While it appears that this further subsidy for buses comes through the Bus Recovery Grant, the DfT seriously confused the picture by linking it to the aims and processes of the strategy. It is unclear whether the cash – however much it is – comes from the remaining money for improvements, was already counted under the £1.7bn to keep services running or is genuinely additional money.

What was however most worrying about the announcement was the statement that the cash was ‘dependent on local areas and operators co-designing a financially sustainable and passenger focussed public transport network, that works for changing travel patterns post-pandemic’.

The reference to a ‘financially sustainable’ network appears to be code for a slimmed down network and there are fears on the local government side of the sector that operators are looking to cut back to core routes and that the DfT has accepted this as the new reality.

The reality of the pledge to Bus Back Better appears to be that the promise of cash to improve and expand services has been overtaken by the need to adapt to an anticipated future of falling revenues.

Losing control

This brings us back to the situation that LTAs find themselves in as they await decisions on funding for BSIPs.

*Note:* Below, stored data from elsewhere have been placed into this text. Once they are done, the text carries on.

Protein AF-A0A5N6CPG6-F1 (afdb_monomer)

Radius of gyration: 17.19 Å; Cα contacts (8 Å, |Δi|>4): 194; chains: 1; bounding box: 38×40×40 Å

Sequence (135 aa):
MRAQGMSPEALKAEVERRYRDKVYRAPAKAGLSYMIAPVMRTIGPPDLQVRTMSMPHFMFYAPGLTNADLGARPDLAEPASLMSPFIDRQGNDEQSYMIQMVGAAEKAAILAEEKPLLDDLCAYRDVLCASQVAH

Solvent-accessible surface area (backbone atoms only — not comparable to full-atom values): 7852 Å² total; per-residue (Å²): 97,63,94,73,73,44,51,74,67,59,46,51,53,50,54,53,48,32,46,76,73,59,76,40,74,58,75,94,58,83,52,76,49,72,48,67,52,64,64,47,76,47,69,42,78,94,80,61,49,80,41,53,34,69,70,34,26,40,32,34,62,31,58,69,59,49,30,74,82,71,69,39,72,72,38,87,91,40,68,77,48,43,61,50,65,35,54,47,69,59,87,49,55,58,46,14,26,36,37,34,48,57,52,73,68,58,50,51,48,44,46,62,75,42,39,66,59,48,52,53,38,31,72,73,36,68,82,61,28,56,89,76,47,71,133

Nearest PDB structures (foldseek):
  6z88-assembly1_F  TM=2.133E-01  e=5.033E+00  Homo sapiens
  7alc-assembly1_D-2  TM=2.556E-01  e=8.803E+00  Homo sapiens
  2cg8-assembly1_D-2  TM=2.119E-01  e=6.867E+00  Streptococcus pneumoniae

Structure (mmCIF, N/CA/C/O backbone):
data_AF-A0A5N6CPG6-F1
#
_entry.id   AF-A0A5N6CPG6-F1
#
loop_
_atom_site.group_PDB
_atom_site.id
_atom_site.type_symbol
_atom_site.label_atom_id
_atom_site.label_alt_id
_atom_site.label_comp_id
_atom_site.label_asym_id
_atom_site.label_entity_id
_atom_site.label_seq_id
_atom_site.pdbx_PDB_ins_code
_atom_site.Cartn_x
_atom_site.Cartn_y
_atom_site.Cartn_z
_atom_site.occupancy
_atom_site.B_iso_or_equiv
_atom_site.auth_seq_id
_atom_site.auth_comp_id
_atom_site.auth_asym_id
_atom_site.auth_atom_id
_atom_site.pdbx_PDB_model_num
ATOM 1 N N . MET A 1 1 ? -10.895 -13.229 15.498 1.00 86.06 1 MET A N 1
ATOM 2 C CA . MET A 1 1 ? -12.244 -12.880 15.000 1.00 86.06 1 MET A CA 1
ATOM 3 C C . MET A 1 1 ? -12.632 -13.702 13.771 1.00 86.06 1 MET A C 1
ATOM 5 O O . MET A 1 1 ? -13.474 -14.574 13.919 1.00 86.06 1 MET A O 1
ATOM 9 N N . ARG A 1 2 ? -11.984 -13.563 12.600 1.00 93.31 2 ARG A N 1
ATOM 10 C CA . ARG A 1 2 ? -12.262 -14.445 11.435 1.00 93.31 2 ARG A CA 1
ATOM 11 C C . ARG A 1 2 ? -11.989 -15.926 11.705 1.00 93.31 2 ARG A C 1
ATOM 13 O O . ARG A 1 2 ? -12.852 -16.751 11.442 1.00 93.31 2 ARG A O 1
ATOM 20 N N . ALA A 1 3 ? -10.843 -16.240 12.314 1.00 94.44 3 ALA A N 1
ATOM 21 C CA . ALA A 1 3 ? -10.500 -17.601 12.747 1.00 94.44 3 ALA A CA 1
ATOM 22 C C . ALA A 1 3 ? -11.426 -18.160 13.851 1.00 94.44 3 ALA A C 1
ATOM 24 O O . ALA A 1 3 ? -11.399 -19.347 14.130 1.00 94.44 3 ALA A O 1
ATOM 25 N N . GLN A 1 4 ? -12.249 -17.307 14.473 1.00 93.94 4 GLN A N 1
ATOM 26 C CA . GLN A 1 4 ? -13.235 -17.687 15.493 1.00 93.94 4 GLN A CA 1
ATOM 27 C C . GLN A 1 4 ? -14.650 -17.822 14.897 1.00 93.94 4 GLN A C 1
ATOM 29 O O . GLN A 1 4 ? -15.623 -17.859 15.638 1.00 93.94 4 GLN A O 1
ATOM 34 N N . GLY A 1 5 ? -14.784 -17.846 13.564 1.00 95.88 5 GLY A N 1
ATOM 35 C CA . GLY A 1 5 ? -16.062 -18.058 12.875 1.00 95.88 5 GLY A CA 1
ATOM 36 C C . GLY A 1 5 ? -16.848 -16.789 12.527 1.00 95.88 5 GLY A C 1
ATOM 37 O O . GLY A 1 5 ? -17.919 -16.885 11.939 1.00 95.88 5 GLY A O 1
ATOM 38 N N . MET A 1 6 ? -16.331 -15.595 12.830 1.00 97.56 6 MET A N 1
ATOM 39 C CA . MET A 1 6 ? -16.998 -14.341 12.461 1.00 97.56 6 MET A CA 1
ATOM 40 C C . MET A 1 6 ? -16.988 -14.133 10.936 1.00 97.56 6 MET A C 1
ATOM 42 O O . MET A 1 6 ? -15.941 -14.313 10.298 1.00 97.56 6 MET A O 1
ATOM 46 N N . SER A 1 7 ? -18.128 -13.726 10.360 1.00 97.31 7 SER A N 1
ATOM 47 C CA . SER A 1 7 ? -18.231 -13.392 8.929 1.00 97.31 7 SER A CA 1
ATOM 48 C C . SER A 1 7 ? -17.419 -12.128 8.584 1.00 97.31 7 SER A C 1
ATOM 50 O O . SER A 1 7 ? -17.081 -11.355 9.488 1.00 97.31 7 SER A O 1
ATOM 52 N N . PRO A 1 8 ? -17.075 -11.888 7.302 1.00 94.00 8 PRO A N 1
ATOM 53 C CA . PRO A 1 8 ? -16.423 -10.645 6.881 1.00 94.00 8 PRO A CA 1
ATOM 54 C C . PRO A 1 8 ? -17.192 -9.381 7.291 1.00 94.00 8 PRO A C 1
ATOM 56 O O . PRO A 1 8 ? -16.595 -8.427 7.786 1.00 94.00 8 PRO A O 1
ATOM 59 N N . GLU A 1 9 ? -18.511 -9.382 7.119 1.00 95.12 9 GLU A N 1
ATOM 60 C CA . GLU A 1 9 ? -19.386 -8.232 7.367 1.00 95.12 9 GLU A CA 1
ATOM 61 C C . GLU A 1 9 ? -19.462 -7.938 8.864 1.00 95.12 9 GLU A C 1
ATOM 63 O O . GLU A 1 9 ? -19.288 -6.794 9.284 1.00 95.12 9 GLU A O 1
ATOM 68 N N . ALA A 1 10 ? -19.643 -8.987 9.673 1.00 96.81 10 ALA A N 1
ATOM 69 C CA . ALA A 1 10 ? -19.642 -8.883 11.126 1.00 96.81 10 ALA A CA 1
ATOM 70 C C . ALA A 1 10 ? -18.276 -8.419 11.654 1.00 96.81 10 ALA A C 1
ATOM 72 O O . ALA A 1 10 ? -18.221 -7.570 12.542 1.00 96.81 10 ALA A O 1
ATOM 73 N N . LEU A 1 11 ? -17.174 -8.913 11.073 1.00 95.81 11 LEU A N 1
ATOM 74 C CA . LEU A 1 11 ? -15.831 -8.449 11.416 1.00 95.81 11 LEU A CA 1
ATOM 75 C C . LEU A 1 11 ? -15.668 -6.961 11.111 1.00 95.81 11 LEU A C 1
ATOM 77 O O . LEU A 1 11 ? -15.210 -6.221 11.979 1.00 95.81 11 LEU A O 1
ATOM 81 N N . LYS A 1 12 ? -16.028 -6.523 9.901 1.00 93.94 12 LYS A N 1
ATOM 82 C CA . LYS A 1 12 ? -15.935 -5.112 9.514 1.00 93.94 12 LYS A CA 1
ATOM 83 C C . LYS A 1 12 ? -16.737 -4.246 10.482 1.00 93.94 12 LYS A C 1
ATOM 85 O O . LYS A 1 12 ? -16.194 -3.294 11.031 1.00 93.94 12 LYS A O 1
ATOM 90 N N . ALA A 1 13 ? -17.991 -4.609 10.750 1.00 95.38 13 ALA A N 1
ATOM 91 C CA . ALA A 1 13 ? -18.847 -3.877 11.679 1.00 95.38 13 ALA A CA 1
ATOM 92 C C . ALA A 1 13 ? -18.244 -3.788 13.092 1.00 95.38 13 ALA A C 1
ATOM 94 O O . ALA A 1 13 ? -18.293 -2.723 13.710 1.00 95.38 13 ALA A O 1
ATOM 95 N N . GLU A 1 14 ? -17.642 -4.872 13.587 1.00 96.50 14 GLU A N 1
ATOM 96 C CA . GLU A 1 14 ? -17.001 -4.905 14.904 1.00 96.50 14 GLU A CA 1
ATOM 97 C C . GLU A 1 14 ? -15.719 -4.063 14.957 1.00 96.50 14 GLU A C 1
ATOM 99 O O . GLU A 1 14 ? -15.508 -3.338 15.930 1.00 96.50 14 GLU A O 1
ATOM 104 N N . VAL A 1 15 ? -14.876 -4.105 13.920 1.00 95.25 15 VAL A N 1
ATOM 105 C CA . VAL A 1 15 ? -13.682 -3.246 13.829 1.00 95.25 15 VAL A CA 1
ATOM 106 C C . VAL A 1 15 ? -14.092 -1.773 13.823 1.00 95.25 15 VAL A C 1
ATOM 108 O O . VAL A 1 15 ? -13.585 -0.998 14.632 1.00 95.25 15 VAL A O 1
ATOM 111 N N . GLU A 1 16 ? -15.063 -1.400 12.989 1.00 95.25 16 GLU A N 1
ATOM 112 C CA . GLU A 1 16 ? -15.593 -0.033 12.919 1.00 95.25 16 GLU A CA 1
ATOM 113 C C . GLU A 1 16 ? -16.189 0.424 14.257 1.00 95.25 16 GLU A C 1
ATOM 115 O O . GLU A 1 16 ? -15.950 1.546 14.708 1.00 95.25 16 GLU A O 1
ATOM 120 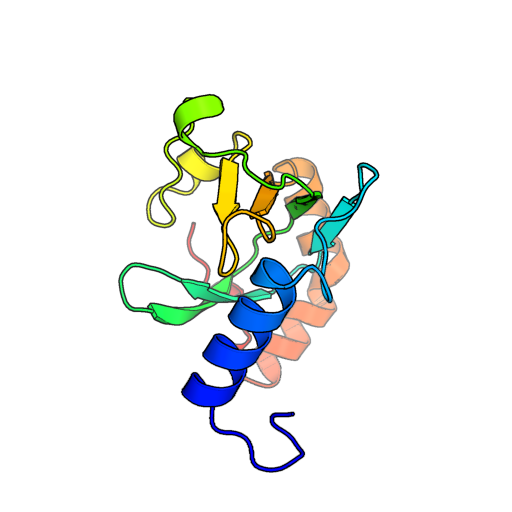N N . ARG A 1 17 ? -16.940 -0.454 14.936 1.00 96.56 17 ARG A N 1
ATOM 121 C CA . ARG A 1 17 ? -17.488 -0.172 16.267 1.00 96.56 17 ARG A CA 1
ATOM 122 C C . ARG A 1 17 ? -16.378 0.102 17.280 1.00 96.56 17 ARG A C 1
ATOM 124 O O . ARG A 1 17 ? -16.469 1.077 18.015 1.00 96.56 17 ARG A O 1
ATOM 131 N N . ARG A 1 18 ? -15.304 -0.691 17.291 1.00 97.44 18 ARG A N 1
ATOM 132 C CA . ARG A 1 18 ? -14.179 -0.495 18.223 1.00 97.44 18 ARG A CA 1
ATOM 133 C C . ARG A 1 18 ? -13.431 0.820 18.007 1.00 97.44 18 ARG A C 1
ATOM 135 O O . ARG A 1 18 ? -12.945 1.373 18.991 1.00 97.44 18 ARG A O 1
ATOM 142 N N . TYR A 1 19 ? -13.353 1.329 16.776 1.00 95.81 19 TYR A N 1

Where EPs were expected to use government BSIP funding, for example for bus priority measures, to lever in reciprocal contributions from operators, it looks like the pool of available cash from each side has significantly diminished.

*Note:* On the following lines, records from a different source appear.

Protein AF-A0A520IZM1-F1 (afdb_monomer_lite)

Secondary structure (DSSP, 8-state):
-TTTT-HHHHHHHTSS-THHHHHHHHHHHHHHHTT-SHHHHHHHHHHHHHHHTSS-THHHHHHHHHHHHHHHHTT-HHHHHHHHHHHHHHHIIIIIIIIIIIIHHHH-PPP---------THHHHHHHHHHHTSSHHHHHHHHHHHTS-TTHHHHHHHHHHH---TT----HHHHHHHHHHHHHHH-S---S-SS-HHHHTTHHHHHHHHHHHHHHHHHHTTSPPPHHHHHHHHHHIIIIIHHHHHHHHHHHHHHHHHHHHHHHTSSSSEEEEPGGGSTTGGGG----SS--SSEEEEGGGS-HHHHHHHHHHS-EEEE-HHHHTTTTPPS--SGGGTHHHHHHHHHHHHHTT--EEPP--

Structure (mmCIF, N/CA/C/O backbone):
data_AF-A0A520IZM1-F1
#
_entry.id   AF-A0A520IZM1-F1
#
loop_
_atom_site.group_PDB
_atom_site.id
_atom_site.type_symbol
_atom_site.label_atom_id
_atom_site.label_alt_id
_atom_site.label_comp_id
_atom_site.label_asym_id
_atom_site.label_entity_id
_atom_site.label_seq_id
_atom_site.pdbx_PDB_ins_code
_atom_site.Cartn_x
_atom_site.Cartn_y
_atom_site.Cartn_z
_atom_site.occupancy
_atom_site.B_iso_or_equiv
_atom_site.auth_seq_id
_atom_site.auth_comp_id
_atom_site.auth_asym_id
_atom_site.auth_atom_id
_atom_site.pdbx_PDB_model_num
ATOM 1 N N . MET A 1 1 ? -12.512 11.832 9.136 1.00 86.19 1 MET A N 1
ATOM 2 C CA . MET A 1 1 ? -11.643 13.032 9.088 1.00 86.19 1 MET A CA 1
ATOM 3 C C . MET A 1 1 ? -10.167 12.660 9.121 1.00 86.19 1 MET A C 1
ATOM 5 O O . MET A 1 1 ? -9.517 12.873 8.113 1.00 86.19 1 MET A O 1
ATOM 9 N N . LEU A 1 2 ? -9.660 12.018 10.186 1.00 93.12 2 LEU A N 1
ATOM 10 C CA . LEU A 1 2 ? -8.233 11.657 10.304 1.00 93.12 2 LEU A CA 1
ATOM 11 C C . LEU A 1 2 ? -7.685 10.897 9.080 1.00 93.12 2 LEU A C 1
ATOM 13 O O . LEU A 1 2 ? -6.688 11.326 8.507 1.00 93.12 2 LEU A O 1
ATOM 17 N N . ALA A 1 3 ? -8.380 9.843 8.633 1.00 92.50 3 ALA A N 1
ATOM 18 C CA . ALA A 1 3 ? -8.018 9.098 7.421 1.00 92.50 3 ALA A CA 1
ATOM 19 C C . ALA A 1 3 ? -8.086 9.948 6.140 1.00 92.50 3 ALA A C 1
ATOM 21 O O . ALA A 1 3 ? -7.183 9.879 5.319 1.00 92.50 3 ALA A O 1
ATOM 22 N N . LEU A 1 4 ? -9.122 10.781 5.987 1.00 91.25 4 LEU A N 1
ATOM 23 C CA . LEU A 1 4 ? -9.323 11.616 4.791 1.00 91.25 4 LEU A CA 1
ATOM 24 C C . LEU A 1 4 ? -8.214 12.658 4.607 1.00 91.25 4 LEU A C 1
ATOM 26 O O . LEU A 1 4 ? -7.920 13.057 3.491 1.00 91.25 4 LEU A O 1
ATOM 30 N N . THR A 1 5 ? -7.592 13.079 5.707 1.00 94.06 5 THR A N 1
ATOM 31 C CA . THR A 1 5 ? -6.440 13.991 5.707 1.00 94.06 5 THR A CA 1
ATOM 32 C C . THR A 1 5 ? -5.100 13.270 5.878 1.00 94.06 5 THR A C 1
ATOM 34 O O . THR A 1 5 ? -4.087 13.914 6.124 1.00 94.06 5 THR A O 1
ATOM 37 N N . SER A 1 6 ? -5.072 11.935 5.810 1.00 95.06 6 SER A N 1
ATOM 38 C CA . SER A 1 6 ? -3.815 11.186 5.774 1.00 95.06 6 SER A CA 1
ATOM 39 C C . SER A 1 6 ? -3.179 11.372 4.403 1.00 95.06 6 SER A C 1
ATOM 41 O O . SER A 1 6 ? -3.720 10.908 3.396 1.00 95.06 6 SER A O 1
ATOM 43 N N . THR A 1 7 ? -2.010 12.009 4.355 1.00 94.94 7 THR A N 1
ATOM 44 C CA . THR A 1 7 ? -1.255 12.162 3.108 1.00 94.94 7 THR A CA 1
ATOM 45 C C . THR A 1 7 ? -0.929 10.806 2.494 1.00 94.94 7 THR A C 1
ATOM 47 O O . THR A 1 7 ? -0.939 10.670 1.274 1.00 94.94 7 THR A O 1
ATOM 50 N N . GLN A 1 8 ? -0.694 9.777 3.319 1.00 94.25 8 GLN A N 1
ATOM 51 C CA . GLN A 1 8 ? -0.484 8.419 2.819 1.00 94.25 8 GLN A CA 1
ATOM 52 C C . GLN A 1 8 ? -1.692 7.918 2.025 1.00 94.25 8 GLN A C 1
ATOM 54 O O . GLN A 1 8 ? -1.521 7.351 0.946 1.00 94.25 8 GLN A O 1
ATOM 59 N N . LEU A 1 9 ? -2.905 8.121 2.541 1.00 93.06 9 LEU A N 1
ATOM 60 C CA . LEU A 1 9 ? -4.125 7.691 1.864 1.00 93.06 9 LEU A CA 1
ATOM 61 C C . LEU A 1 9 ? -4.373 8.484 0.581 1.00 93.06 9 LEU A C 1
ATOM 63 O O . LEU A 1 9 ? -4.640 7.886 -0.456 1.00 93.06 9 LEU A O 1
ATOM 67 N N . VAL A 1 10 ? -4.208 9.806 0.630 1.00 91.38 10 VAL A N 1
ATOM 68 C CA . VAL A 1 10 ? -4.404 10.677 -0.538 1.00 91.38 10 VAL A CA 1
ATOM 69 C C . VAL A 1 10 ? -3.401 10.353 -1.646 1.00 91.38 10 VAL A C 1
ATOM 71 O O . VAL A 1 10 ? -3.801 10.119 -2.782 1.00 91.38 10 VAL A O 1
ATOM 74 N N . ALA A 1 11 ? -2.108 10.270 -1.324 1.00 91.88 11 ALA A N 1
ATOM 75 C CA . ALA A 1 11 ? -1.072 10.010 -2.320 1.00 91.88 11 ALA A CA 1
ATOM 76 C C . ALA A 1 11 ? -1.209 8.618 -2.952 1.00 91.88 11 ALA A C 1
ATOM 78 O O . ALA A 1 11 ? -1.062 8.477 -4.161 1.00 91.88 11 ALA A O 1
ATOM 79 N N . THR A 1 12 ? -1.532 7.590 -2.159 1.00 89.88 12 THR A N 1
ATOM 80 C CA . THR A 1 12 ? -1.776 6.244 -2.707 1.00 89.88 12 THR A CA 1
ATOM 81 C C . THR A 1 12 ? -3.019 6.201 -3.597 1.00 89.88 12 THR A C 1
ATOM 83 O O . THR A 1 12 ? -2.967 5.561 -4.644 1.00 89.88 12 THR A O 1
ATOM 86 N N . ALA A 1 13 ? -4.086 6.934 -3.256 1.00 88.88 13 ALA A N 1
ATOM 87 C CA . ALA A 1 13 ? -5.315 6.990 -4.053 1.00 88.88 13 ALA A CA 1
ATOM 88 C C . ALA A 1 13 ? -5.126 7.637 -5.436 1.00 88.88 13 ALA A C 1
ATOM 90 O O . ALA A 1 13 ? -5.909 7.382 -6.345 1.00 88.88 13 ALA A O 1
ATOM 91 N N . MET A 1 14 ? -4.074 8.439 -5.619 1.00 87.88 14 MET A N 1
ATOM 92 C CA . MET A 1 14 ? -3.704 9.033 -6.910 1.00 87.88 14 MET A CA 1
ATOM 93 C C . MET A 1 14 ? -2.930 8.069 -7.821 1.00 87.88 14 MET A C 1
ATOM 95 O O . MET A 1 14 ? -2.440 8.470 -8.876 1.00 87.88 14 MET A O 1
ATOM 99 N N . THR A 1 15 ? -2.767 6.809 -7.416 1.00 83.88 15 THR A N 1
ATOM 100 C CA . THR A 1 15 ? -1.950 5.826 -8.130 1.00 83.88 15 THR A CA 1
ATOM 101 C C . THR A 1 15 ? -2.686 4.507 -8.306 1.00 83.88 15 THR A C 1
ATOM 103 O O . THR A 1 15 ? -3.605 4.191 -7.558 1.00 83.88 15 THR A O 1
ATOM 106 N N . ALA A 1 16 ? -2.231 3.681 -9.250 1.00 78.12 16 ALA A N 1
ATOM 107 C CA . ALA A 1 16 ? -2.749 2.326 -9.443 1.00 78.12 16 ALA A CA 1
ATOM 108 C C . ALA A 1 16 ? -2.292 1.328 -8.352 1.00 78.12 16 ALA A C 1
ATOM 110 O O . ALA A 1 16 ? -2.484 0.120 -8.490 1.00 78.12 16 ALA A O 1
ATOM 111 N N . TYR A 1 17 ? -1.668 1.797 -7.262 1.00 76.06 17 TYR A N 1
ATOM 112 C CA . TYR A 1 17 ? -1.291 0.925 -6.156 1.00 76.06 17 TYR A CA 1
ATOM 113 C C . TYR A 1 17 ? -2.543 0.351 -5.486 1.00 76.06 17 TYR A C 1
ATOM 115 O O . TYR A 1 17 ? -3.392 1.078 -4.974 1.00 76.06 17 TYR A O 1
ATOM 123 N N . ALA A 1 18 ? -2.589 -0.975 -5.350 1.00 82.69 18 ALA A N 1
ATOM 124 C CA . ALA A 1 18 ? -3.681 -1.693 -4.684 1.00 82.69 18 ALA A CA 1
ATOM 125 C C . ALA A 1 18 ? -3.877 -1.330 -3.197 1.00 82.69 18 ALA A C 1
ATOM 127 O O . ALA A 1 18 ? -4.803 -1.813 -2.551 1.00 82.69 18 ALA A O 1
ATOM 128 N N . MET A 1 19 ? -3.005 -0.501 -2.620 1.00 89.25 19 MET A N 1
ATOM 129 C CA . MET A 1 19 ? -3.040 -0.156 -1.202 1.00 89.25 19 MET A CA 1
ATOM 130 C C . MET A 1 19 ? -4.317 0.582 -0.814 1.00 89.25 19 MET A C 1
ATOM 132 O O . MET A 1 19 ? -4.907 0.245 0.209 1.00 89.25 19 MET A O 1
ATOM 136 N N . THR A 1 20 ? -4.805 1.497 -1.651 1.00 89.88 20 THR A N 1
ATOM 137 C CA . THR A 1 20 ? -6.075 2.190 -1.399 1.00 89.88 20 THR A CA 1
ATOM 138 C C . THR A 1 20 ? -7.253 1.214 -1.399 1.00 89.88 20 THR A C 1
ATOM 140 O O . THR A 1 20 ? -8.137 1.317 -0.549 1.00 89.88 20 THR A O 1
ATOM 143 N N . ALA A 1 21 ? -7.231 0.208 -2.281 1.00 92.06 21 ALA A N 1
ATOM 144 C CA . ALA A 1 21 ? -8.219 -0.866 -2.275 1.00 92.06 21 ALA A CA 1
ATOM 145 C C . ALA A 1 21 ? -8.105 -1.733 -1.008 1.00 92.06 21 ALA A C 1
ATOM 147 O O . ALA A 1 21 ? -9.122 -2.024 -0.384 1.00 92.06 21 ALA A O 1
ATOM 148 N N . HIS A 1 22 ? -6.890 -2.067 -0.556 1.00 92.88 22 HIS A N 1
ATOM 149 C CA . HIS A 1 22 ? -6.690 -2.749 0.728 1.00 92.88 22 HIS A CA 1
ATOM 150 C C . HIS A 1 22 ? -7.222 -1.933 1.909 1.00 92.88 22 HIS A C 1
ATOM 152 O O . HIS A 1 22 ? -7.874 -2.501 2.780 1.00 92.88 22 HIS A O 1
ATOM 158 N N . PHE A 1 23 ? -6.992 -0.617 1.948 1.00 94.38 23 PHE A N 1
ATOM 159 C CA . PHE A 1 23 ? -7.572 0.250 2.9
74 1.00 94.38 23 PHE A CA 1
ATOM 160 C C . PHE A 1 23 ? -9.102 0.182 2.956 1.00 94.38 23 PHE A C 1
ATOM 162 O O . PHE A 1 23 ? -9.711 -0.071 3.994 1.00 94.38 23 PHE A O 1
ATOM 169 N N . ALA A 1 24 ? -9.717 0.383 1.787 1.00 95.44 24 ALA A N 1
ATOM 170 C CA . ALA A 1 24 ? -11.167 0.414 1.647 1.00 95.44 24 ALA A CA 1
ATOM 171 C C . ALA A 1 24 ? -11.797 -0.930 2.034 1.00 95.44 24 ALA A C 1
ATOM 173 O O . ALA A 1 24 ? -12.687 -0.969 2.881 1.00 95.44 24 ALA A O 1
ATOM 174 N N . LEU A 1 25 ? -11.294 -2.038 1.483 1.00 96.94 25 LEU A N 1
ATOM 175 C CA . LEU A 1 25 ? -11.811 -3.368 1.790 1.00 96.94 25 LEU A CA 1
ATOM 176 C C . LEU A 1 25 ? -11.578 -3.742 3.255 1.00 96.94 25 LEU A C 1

With legal attempts to block franchising in Greater Manchester having failed, two recent decisions from mayoral combined authorities have highlighted the dilemma even for others taking the slow and steady route to franchising.

Firstly the South Yorkshire Mayoral Combined Authority decided to pursue bus franchising, but that also to establish an EP in the meantime, on the basis that the Government has made this a condition for receiving BSIP.

However, Liverpool City Region Combined Authority (LCRCA) has decided to carry on with plans to implement franchising without an EP, on the basis that it was not worth it.

A report to local leaders noted that LCRCA had considered an EP developed in conjunction with the two leading bus operators in the city region in late 2021, but that that the model was ‘reliant on increasing levels of public sector funding, including BSIP funding and Zero Emission Bus funding'.

It added: ‘The Combined Authority has already set out ambitious investment in bus priority measures through the City Region Sustainable Transport Settlement.’

This is where the deals struck by city regions come into their own. If they receive funding for bus infrastructure through a CRSTS, they have little need for – and are unlikely to get – further cash through the BSIPS process, although they are technically entitled to it

Wither bus services?

In the short term, the DfT has the challenge of making a reduced pot of cash for improvements go a long way. Even before the cash was cut, bids were estimated to total around £7bn.

But looking further ahead, it’s hard to get beyond the DfT’s vision, not of ‘new and increased services’, but of a network that is financially sustainable in the context of significantly less revenue.